Lesson 2 - Working with Raw Data
Lesson Objectives
- Convert qualitative data into quantifiable scores that can be used for sonification, developing a scoring framework based on narrative needs.
- Handle data anomalies such as missing values or outliers through appropriate cleaning techniques to preserve data quality.
- Normalize data to ensure that it fits within the acceptable range for sonification, using methods like Min-Max scaling.
- Ensure consistency in data handling across multiple researchers using reliability measures such as Cohen’s Kappa and Fleiss’ Kappa.
- Familiarize with and utilize software tools that facilitate the conversion of qualitative to quantitative data for non-coders.

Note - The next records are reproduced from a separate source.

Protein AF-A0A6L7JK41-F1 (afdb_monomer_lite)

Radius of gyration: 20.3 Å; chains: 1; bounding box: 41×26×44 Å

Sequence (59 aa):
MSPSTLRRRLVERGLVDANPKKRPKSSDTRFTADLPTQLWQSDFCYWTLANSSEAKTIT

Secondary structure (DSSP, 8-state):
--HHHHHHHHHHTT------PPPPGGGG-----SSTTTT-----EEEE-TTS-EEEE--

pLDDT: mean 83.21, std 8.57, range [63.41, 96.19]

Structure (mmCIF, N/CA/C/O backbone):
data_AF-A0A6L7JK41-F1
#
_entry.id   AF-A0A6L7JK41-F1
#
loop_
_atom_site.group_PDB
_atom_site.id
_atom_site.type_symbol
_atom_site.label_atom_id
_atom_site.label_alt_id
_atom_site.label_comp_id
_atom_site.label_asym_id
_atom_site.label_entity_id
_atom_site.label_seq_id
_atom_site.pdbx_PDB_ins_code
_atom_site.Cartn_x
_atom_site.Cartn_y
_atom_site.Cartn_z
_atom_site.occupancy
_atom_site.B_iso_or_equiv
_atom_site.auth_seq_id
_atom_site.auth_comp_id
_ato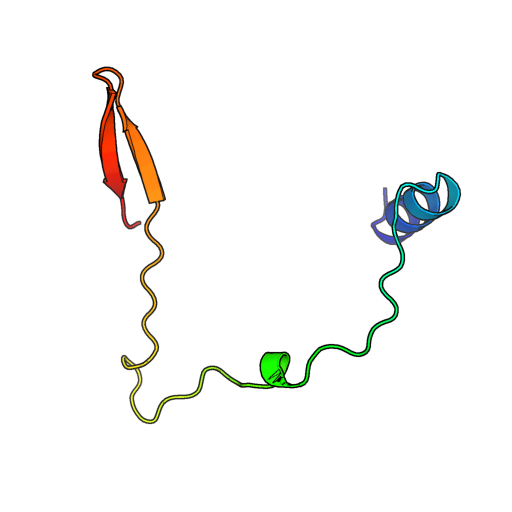m_site.auth_asym_id
_atom_site.auth_atom_id
_atom_site.pdbx_PDB_model_num
ATOM 1 N N . MET A 1 1 ? -23.541 8.800 -10.666 1.00 63.41 1 MET A 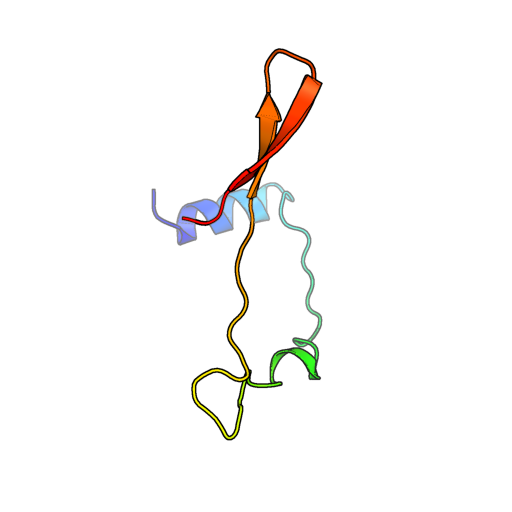N 1
ATOM 2 C CA . MET A 1 1 ? -23.733 7.522 -9.935 1.00 63.41 1 MET A CA 1
ATOM 3 C C . MET A 1 1 ? -22.99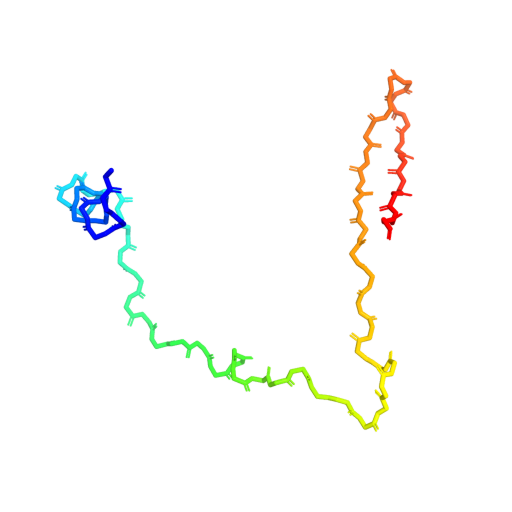1 7.605 -8.612 1.00 63.41 1 MET A C 1
ATOM 5 O O . MET A 1 1 ? -21.869 8.083 -8.614 1.00 63.41 1 MET A O 1
ATOM 9 N N . SER A 1 2 ? -23.595 7.179 -7.501 1.00 91.75 2 SER A N 1
ATOM 10 C CA . SER A 1 2 ? -22.930 7.191 -6.188 1.00 91.75 2 SER A CA 1
ATOM 11 C C . SER A 1 2 ? -21.997 5.974 -6.022 1.00 91.75 2 SER A C 1
ATOM 13 O O . SER A 1 2 ? -22.349 4.894 -6.516 1.00 91.75 2 SER A O 1
ATOM 15 N N . PRO A 1 3 ? -20.860 6.090 -5.301 1.00 93.00 3 PRO A N 1
ATOM 16 C CA . PRO A 1 3 ? -19.974 4.963 -4.984 1.00 93.00 3 PRO A CA 1
ATOM 17 C C . PRO A 1 3 ? -20.709 3.761 -4.375 1.00 93.00 3 PRO A C 1
ATOM 19 O O . PRO A 1 3 ? -20.427 2.612 -4.714 1.00 93.00 3 PRO A O 1
ATOM 22 N N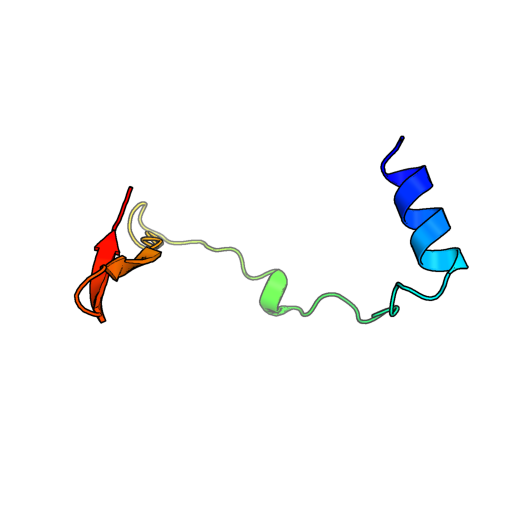 . SER A 1 4 ? -21.727 4.016 -3.550 1.00 92.69 4 SER A N 1
ATOM 23 C CA . SER A 1 4 ? -22.563 2.976 -2.939 1.00 92.69 4 SER A CA 1
ATOM 24 C C . SER A 1 4 ? -23.366 2.196 -3.982 1.00 92.69 4 SER A C 1
ATOM 26 O O . SER A 1 4 ? -23.531 0.981 -3.879 1.00 92.69 4 SER A O 1
ATOM 28 N N . THR A 1 5 ? -23.841 2.886 -5.024 1.00 95.19 5 THR A N 1
ATOM 29 C CA . THR A 1 5 ? -24.585 2.262 -6.127 1.00 95.19 5 THR A CA 1
ATOM 30 C C . THR A 1 5 ? -23.675 1.402 -7.000 1.00 95.19 5 THR A C 1
ATOM 32 O O . THR A 1 5 ? -24.082 0.315 -7.407 1.00 95.19 5 THR A O 1
ATOM 35 N N . LEU A 1 6 ? -22.448 1.862 -7.265 1.00 93.94 6 LEU A N 1
ATOM 36 C CA . LEU A 1 6 ? -21.441 1.100 -8.006 1.00 93.94 6 LEU A CA 1
ATOM 37 C C . LEU A 1 6 ? -21.053 -0.176 -7.247 1.00 93.94 6 LEU A C 1
ATOM 39 O O . LEU A 1 6 ? -21.129 -1.266 -7.808 1.00 93.94 6 LEU A O 1
ATOM 43 N N . ARG A 1 7 ? -20.727 -0.053 -5.951 1.00 92.94 7 ARG A N 1
ATOM 44 C CA . ARG A 1 7 ? -20.370 -1.187 -5.086 1.00 92.94 7 ARG A CA 1
ATOM 45 C C . ARG A 1 7 ? -21.450 -2.265 -5.090 1.00 92.94 7 ARG A C 1
ATOM 47 O O . ARG A 1 7 ? -21.135 -3.428 -5.305 1.00 92.94 7 ARG A O 1
ATOM 54 N N . ARG A 1 8 ? -22.717 -1.885 -4.891 1.00 94.06 8 ARG A N 1
ATOM 55 C CA . ARG A 1 8 ? -23.832 -2.842 -4.880 1.00 94.06 8 ARG A CA 1
ATOM 56 C C . ARG A 1 8 ? -23.937 -3.609 -6.201 1.00 94.06 8 ARG A C 1
ATOM 58 O O . ARG A 1 8 ? -23.983 -4.831 -6.175 1.00 94.06 8 ARG A O 1
ATOM 65 N N . ARG A 1 9 ? -23.879 -2.910 -7.341 1.00 95.50 9 ARG A N 1
ATOM 66 C CA . ARG A 1 9 ? -23.943 -3.543 -8.672 1.00 95.50 9 ARG A CA 1
ATOM 67 C C . ARG A 1 9 ? -22.773 -4.491 -8.942 1.00 95.50 9 ARG A C 1
ATOM 69 O O . ARG A 1 9 ? -22.960 -5.500 -9.610 1.00 95.50 9 ARG A O 1
ATOM 76 N N . LEU A 1 10 ? -21.570 -4.164 -8.467 1.00 94.69 10 LEU A N 1
ATOM 77 C CA . LEU A 1 10 ? -20.397 -5.035 -8.607 1.00 94.69 10 LEU A CA 1
ATOM 78 C C . LEU A 1 10 ? -20.541 -6.311 -7.768 1.00 94.69 10 LEU A C 1
ATOM 80 O O . LEU A 1 10 ? -20.228 -7.394 -8.254 1.00 94.69 10 LEU A O 1
ATOM 84 N N . VAL A 1 11 ? -21.065 -6.187 -6.545 1.00 93.88 11 VAL A N 1
ATOM 85 C CA . VAL A 1 11 ? -21.341 -7.330 -5.661 1.00 93.88 11 VAL A CA 1
ATOM 86 C C . VAL A 1 11 ? -22.451 -8.218 -6.233 1.00 93.88 11 VAL A C 1
ATOM 88 O O . VAL A 1 11 ? -22.261 -9.423 -6.328 1.00 93.88 11 VAL A O 1
ATOM 91 N N . GLU A 1 12 ? -23.572 -7.640 -6.682 1.00 94.75 12 GLU A N 1
ATOM 92 C CA . GLU A 1 12 ? -24.691 -8.376 -7.307 1.00 94.75 12 GLU A CA 1
ATOM 93 C C . GLU A 1 12 ? -24.254 -9.192 -8.531 1.00 94.75 12 GLU A C 1
ATOM 95 O O . GLU A 1 12 ? -24.783 -10.269 -8.786 1.00 94.75 12 GLU A O 1
ATOM 100 N N . ARG A 1 13 ? -23.275 -8.687 -9.289 1.00 96.19 13 ARG A N 1
ATOM 101 C CA . ARG A 1 13 ? -22.730 -9.351 -10.482 1.00 96.19 13 ARG A CA 1
ATOM 102 C C . ARG A 1 13 ? -21.627 -10.367 -10.180 1.00 96.19 13 ARG A C 1
ATOM 104 O O . ARG A 1 13 ? -21.065 -10.916 -11.120 1.00 96.19 13 ARG A O 1
ATOM 111 N N . GLY A 1 14 ? -21.273 -10.583 -8.912 1.00 93.06 14 GLY A N 1
ATOM 112 C CA . GLY A 1 14 ? -20.184 -11.489 -8.533 1.00 93.06 14 GLY A CA 1
ATOM 113 C C . GLY A 1 14 ? -18.792 -11.006 -8.958 1.00 93.06 14 GLY A C 1
ATOM 114 O O . GLY A 1 14 ? -17.867 -11.803 -9.030 1.00 93.06 14 GLY A O 1
ATOM 115 N N . LEU A 1 15 ? -18.623 -9.708 -9.238 1.00 94.50 15 LEU A N 1
ATOM 116 C CA . LEU A 1 15 ? -17.345 -9.113 -9.662 1.00 94.50 15 LEU A CA 1
ATOM 117 C C . LEU A 1 15 ? -16.457 -8.694 -8.480 1.00 94.50 15 LEU A C 1
ATOM 119 O O . LEU A 1 15 ? -15.424 -8.056 -8.671 1.00 94.50 15 LEU A O 1
ATOM 123 N N . VAL A 1 16 ? -16.879 -8.996 -7.252 1.00 91.56 16 VAL A N 1
ATOM 124 C CA . VAL A 1 16 ? -16.150 -8.684 -6.021 1.00 91.56 16 VAL A CA 1
ATOM 125 C C . VAL A 1 16 ? -15.899 -9.982 -5.275 1.00 91.56 16 VAL A C 1
ATOM 127 O O . VAL A 1 16 ? -16.832 -10.574 -4.737 1.00 91.56 16 VAL A O 1
ATOM 130 N N . ASP A 1 17 ? -14.634 -10.386 -5.209 1.00 89.75 17 ASP A N 1
ATOM 131 C CA . ASP A 1 17 ? -14.198 -11.461 -4.325 1.00 89.75 17 ASP A CA 1
ATOM 132 C C . ASP A 1 17 ? -14.091 -10.921 -2.891 1.00 89.75 17 ASP A C 1
ATOM 134 O O . ASP A 1 17 ? -13.404 -9.927 -2.618 1.00 89.75 17 ASP A O 1
ATOM 138 N N . ALA A 1 18 ? -14.847 -11.515 -1.969 1.00 82.94 18 ALA A N 1
ATOM 139 C CA . ALA A 1 18 ? -14.819 -11.107 -0.576 1.00 82.94 18 ALA A CA 1
ATOM 140 C C . ALA A 1 18 ? -13.560 -11.666 0.095 1.00 82.94 18 ALA A C 1
ATOM 142 O O . ALA A 1 18 ? -13.431 -12.871 0.280 1.00 82.94 18 ALA A O 1
ATOM 143 N N . ASN A 1 19 ? -12.681 -10.781 0.571 1.00 82.62 19 ASN A N 1
ATOM 144 C CA . ASN A 1 19 ? -11.566 -11.151 1.441 1.00 82.62 19 ASN A CA 1
ATOM 145 C C . ASN A 1 19 ? -11.872 -10.747 2.899 1.00 82.62 19 ASN A C 1
ATOM 147 O O . ASN A 1 19 ? -11.417 -9.693 3.348 1.00 82.62 19 ASN A O 1
ATOM 151 N N . PRO A 1 20 ? -12.645 -11.548 3.664 1.00 79.00 20 PRO A N 1
ATOM 152 C CA . PRO A 1 20 ? -13.076 -11.224 5.029 1.00 79.00 20 PRO A CA 1
ATOM 153 C C . PRO A 1 20 ? -11.955 -11.340 6.074 1.00 79.00 20 PRO A C 1
ATOM 155 O O . PRO A 1 20 ? -12.214 -11.375 7.278 1.00 79.00 20 PRO A O 1
ATOM 158 N N . LYS A 1 21 ? -10.691 -11.420 5.649 1.00 83.81 21 LYS A N 1
ATOM 159 C CA . LYS A 1 21 ? -9.563 -11.514 6.568 1.00 83.81 21 LYS A CA 1
ATOM 160 C C . LYS A 1 21 ? -9.412 -10.200 7.324 1.00 83.81 21 LYS A C 1
ATOM 162 O O . LYS A 1 21 ? -9.367 -9.119 6.735 1.00 83.81 21 LYS A O 1
ATOM 167 N N . LYS A 1 22 ? -9.2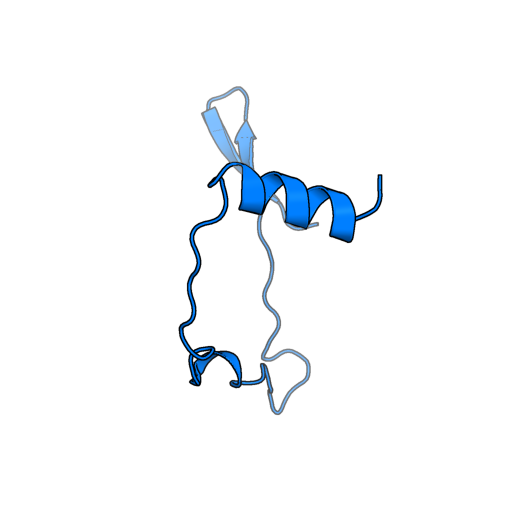86 -10.308 8.650 1.00 80.56 22 LYS A N 1
ATOM 168 C CA . LYS A 1 22 ? -8.872 -9.187 9.496 1.00 80.56 22 LYS A CA 1
ATOM 169 C C . LYS A 1 22 ? -7.599 -8.585 8.905 1.00 80.56 22 LYS A C 1
ATOM 171 O O . LYS A 1 22 ? -6.677 -9.325 8.557 1.00 80.56 22 LYS A O 1
ATOM 176 N N . ARG A 1 23 ? -7.564 -7.254 8.797 1.00 80.00 23 ARG A N 1
ATOM 177 C CA . ARG A 1 23 ? -6.403 -6.525 8.275 1.00 80.00 23 ARG A CA 1
ATOM 178 C C . ARG A 1 23 ? -5.138 -7.029 8.996 1.00 80.00 23 ARG A C 1
ATOM 180 O O . ARG A 1 23 ? -5.165 -7.131 10.228 1.00 80.00 23 ARG A O 1
ATOM 187 N N . PRO A 1 24 ? -4.067 -7.399 8.273 1.00 82.69 24 PRO A N 1
ATOM 188 C CA . PRO A 1 24 ? -2.868 -7.946 8.901 1.00 82.69 24 PRO A CA 1
ATOM 189 C C . PRO A 1 24 ? -2.289 -6.939 9.898 1.00 82.69 24 PRO A C 1
ATOM 191 O O . PRO A 1 24 ? -2.287 -5.739 9.630 1.00 82.69 24 PRO A O 1
ATOM 194 N N . LYS A 1 25 ? -1.777 -7.406 11.043 1.00 76.62 25 LYS A N 1
ATOM 195 C CA . LYS A 1 25 ? -1.224 -6.510 12.077 1.00 76.62 25 LYS A CA 1
ATOM 196 C C . LYS A 1 25 ? -0.059 -5.648 11.576 1.00 76.62 25 LYS A C 1
ATOM 198 O O . LYS A 1 25 ? 0.106 -4.540 12.062 1.00 76.62 25 LYS A O 1
ATOM 203 N N . SER A 1 26 ? 0.681 -6.110 10.566 1.00 77.06 26 SER A N 1
ATOM 204 C CA . SER A 1 26 ? 1.732 -5.328 9.895 1.00 77.06 26 SER A CA 1
ATOM 205 C C . SER A 1 26 ? 1.223 -4.033 9.258 1.00 77.06 26 SER A C 1
ATOM 207 O O . SER A 1 26 ? 1.983 -3.098 9.061 1.00 77.06 26 SER A O 1
ATOM 209 N N . SER A 1 27 ? -0.070 -3.947 8.947 1.00 71.06 27 SER A N 1
ATOM 210 C CA . SER A 1 27 ? -0.672 -2.732 8.393 1.00 71.06 27 SER A CA 1
ATOM 211 C C . SER A 1 27 ? -0.932 -1.626 9.422 1.00 71.06 27 SER A C 1
ATOM 213 O O . SER A 1 27 ? -1.274 -0.513 9.029 1.00 71.06 27 SER A O 1
ATOM 215 N N . ASP A 1 28 ? -0.806 -1.941 10.715 1.00 70.75 28 AS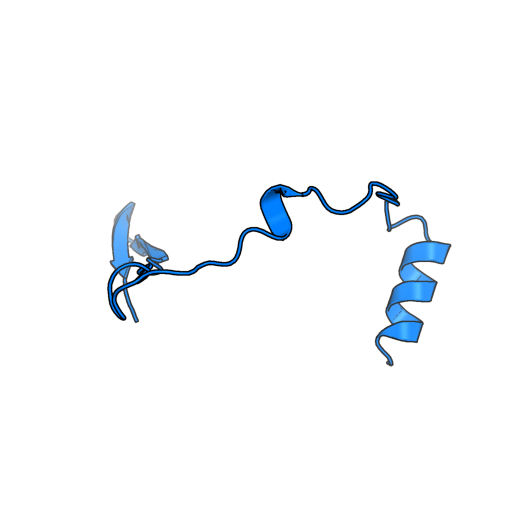P A N 1
ATOM 216 C CA . ASP A 1 28 ? -0.874 -0.981 11.824 1.00 70.75 28 ASP A CA 1
ATOM 217 C C . ASP A 1 28 ? 0.520 -0.440 12.187 1.00 70.75 28 ASP A C 1
ATOM 219 O O . ASP A 1 28 ? 0.659 0.456 13.019 1.00 70.75 28 ASP A O 1
ATOM 223 N N . THR A 1 29 ? 1.571 -0.966 11.543 1.00 77.75 29 THR A N 1
ATOM 224 C CA . THR A 1 29 ? 2.911 -0.396 11.618 1.00 77.75 29 THR A CA 1
ATOM 225 C C . THR A 1 29 ? 2.863 0.997 11.010 1.00 77.75 29 THR A C 1
ATOM 227 O O . THR A 1 29 ? 2.756 1.171 9.795 1.00 77.75 29 THR A O 1
ATOM 230 N N . ARG A 1 30 ? 2.909 2.008 11.876 1.00 67.94 30 ARG A N 1
ATOM 231 C CA . ARG A 1 30 ? 3.019 3.393 11.441 1.00 67.94 30 ARG A CA 1
ATOM 232 C C . ARG A 1 30 ? 4.414 3.615 10.880 1.00 67.94 30 ARG A C 1
ATOM 234 O O . ARG A 1 30 ? 5.405 3.180 11.460 1.00 67.94 30 ARG A O 1
ATOM 241 N N . PHE A 1 31 ? 4.471 4.329 9.767 1.00 66.94 31 PHE A N 1
ATOM 242 C CA . PHE A 1 31 ? 5.701 4.917 9.264 1.00 66.94 31 PHE A CA 1
ATOM 243 C C . PHE A 1 31 ? 6.097 6.043 10.233 1.00 66.94 31 PHE A C 1
ATOM 245 O O . PHE A 1 31 ? 5.674 7.186 10.081 1.00 66.94 31 PHE A O 1
ATOM 252 N N . THR A 1 32 ? 6.830 5.700 11.293 1.00 73.06 32 THR A N 1
ATOM 253 C CA . THR A 1 32 ? 7.368 6.654 12.274 1.00 73.06 32 THR A CA 1
ATOM 254 C C . THR A 1 32 ? 8.882 6.610 12.257 1.00 73.06 32 THR A C 1
ATOM 256 O O . THR A 1 32 ? 9.466 5.528 12.232 1.00 73.06 32 THR A O 1
ATOM 259 N N . ALA A 1 33 ? 9.505 7.778 12.290 1.00 75.56 33 ALA A N 1
ATOM 260 C CA . ALA A 1 33 ? 10.930 7.905 12.502 1.00 75.56 33 ALA A CA 1
ATOM 261 C C . ALA A 1 33 ? 11.215 9.022 13.490 1.00 75.56 33 ALA A C 1
ATOM 263 O O . ALA A 1 33 ? 10.417 9.948 13.640 1.00 75.56 33 ALA A O 1
ATOM 264 N N . ASP A 1 34 ? 12.375 8.920 14.125 1.00 83.75 34 ASP A N 1
ATOM 265 C CA . ASP A 1 34 ? 12.852 9.898 15.096 1.00 83.75 34 ASP A CA 1
ATOM 266 C C . ASP A 1 34 ? 13.277 11.203 14.408 1.00 83.75 34 ASP A C 1
ATOM 268 O O . ASP A 1 34 ? 13.234 12.275 15.011 1.00 83.75 34 ASP A O 1
ATOM 272 N N . LEU A 1 35 ? 13.655 11.120 13.126 1.00 82.56 35 LEU A N 1
ATOM 273 C CA . LEU A 1 35 ? 14.095 12.248 12.313 1.00 82.56 35 LEU A CA 1
ATOM 274 C C . LEU A 1 35 ? 13.168 12.492 11.109 1.00 82.56 35 LEU A C 1
ATOM 276 O O . LEU A 1 35 ? 12.709 11.543 10.469 1.00 82.56 35 LEU A O 1
ATOM 280 N N . PRO A 1 36 ? 12.954 13.765 10.725 1.00 69.00 36 PRO A N 1
ATOM 281 C CA . PRO A 1 36 ? 11.999 14.154 9.682 1.00 69.00 36 PRO A CA 1
ATOM 282 C C . PRO A 1 36 ? 12.327 13.620 8.280 1.00 69.00 36 PRO A C 1
ATOM 284 O O . PRO A 1 36 ? 11.446 13.575 7.425 1.00 69.00 36 PRO A O 1
ATOM 287 N N . THR A 1 37 ? 13.574 13.216 8.029 1.00 77.19 37 THR A N 1
ATOM 288 C CA . THR A 1 37 ? 14.045 12.738 6.717 1.00 77.19 37 THR A CA 1
ATOM 289 C C . THR A 1 37 ? 14.216 11.229 6.621 1.00 77.19 37 THR A C 1
ATOM 291 O O . THR A 1 37 ? 14.420 10.685 5.540 1.00 77.19 37 THR A O 1
ATOM 294 N N . GLN A 1 38 ? 14.107 10.523 7.741 1.00 77.00 38 GLN A N 1
ATOM 295 C CA . GLN A 1 38 ? 14.449 9.104 7.827 1.00 77.00 38 GLN A CA 1
ATOM 296 C C . GLN A 1 38 ? 13.405 8.191 7.162 1.00 77.00 38 GLN A C 1
ATOM 298 O O . GLN A 1 38 ? 13.671 7.019 6.916 1.00 77.00 38 GLN A O 1
ATOM 303 N N . LEU A 1 39 ? 12.239 8.740 6.823 1.00 78.69 39 LEU A N 1
ATOM 304 C CA . LEU A 1 39 ? 11.184 8.056 6.074 1.00 78.69 39 LEU A CA 1
ATOM 305 C C . LEU A 1 39 ? 10.952 8.656 4.694 1.00 78.69 39 LEU A C 1
ATOM 307 O O . LEU A 1 39 ? 9.889 8.454 4.107 1.00 78.69 39 LEU A O 1
ATOM 311 N N . TRP A 1 40 ? 11.910 9.420 4.175 1.00 81.88 40 TRP A N 1
ATOM 312 C CA . TRP A 1 40 ? 11.804 9.905 2.811 1.00 81.88 40 TRP A CA 1
ATOM 313 C C . TRP A 1 40 ? 11.891 8.723 1.855 1.00 81.88 40 TRP A C 1
ATOM 315 O O . TRP A 1 40 ? 12.949 8.141 1.632 1.00 81.88 40 TRP A O 1
ATOM 325 N N . GLN A 1 41 ? 10.741 8.368 1.299 1.00 75.06 41 GLN A N 1
ATOM 326 C CA . GLN A 1 41 ? 10.639 7.479 0.164 1.00 75.06 41 GLN A CA 1
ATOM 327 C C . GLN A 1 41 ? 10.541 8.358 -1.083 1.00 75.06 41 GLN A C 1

Rendering Data Usable for Sonification in Two-Tone: A Multi-Step Process
First we needed to consider what narrative elements we wanted to bring out in the data.
For our use-case we:
- Engaged in critical discourse analysis to understand the intricacies of our sources.
- Focused on words and phrases that contained ideological associations.
- Assigned a numerical “scoring framework” to the terms we isolated
- Organized these terms in their respective rows/column assignment
Remember: The goal is to understand the broader context in which your topic exists and how it is perceived and discussed in various circles. This will look slightly different for each use case, ours is only an example to give you an idea of how qualitative work can be translated into quantitative terms for the purposes of using this tool.
Note: There are many tools like tone.js and ChucK that allow you to transform qualitative data without using this process, but they require previous knowledge in coding to use.
You can also opt to track quantitative data points where possible, including:
- Number of breaches that year
- Amount of data compromised per breach
- Source of the breach (e.g., hacking, human error, crypto extortion).
Next you need to clean or prepare your data:
Ensure that there are no missing values or outliers that could distort the sonification such as missing dates, non-responses in survey data, entry errors, or measurement errors.
Side Bar: A Note on Handling Anomalies in Data: When dealing with outliers, consider using statistical methods like the Interquartile Range (IQR) – a method of understanding the spread of data points by focusing on its central portion – to identify and manage them. While this was not relevant to our case, there are some established processes for achieving this, including:
- For missing data, techniques such as mean imputation, where missing values are replaced with the mean of that variable, or;
- More sophisticated approaches like k-nearest neighbors (KNN) imputation – a technique that uses an algorithm to fill in missing pieces of data by imputing missing databased on the value of that data’s nearest neighbours – can be employed.
- It’s crucial to understand the nature of your data to choose the most appropriate method.
Normalize: Scale your data so that the values fit within a range suitable for sonification, e.g., frequency ranges. For this process we developed a Scoring Framework:
-
The scoring framework was developed by analyzing the data’s distribution and identifying a suitable scaling method. We used Min-Max normalization to transform the data, ensuring that all values fell within our desired frequency range, thus making the sonification process more coherent and interpretable.
-
In our example, we decided to transform each category of data into values based on a 0-5, 0-3, or 1-3 scale by analyzing the levels of intensity each category of data held. For example, when analyzing the intensity of language in a category like our data breach “Perpetrators,” we considered the levels of violence possible within the language we found. “0” represented an unknown perpetrator, while “1” indicated the language used to describe the perpetrator was neutral, “3” was average (in our case “hacker”), and “5” indicated a more organized or nefarious level of violence. For categories that represented a yes or no answer, we relied on a 1-2 framework (i.e., “was there a risk to the company?”, with “1” indicating “No” and “2” indicating “yes”). And for categories that did not require as large of a scale, we went with a 0-3 framework (i.e, “sensitivity of data” leaked, with “0” indicating unknown, “1” indicating public data, “2” indicating sensitive data, and “3” indicating very sensitive data).
-
When developing your scoring framework, consider how you might group data into values with patterns that will stand out to your listener. For example, are there particular categories of data that you want to draw more attention to? Consider using a larger scoring framework (i.e., 0-5), which will provide more nuance and variation in your sonification than a smaller scale (i.e., 1-2).
-
Regardless of the framework you develop, consistency is key. If you have multiple researchers scaling the data, make sure everyone is on the same page with how they are transforming the data into values for sonification. We recommend developing the scoring framework and going through a few examples together to ensure a consistent approach. You could use intercoder reliability formulas to ensure that your data coding process is relatable and consistent. These formulas measure the agreement between different coders who classify, rate, or categorize the same dataset. Common formulas include Cohen’s Kappa, which adjusts for agreement occurring by chance; Krippendorff’s Alpha, suitable for any number of coders and different types of data; and Fleiss’ Kappa, designed for evaluating agreement among three or more coders.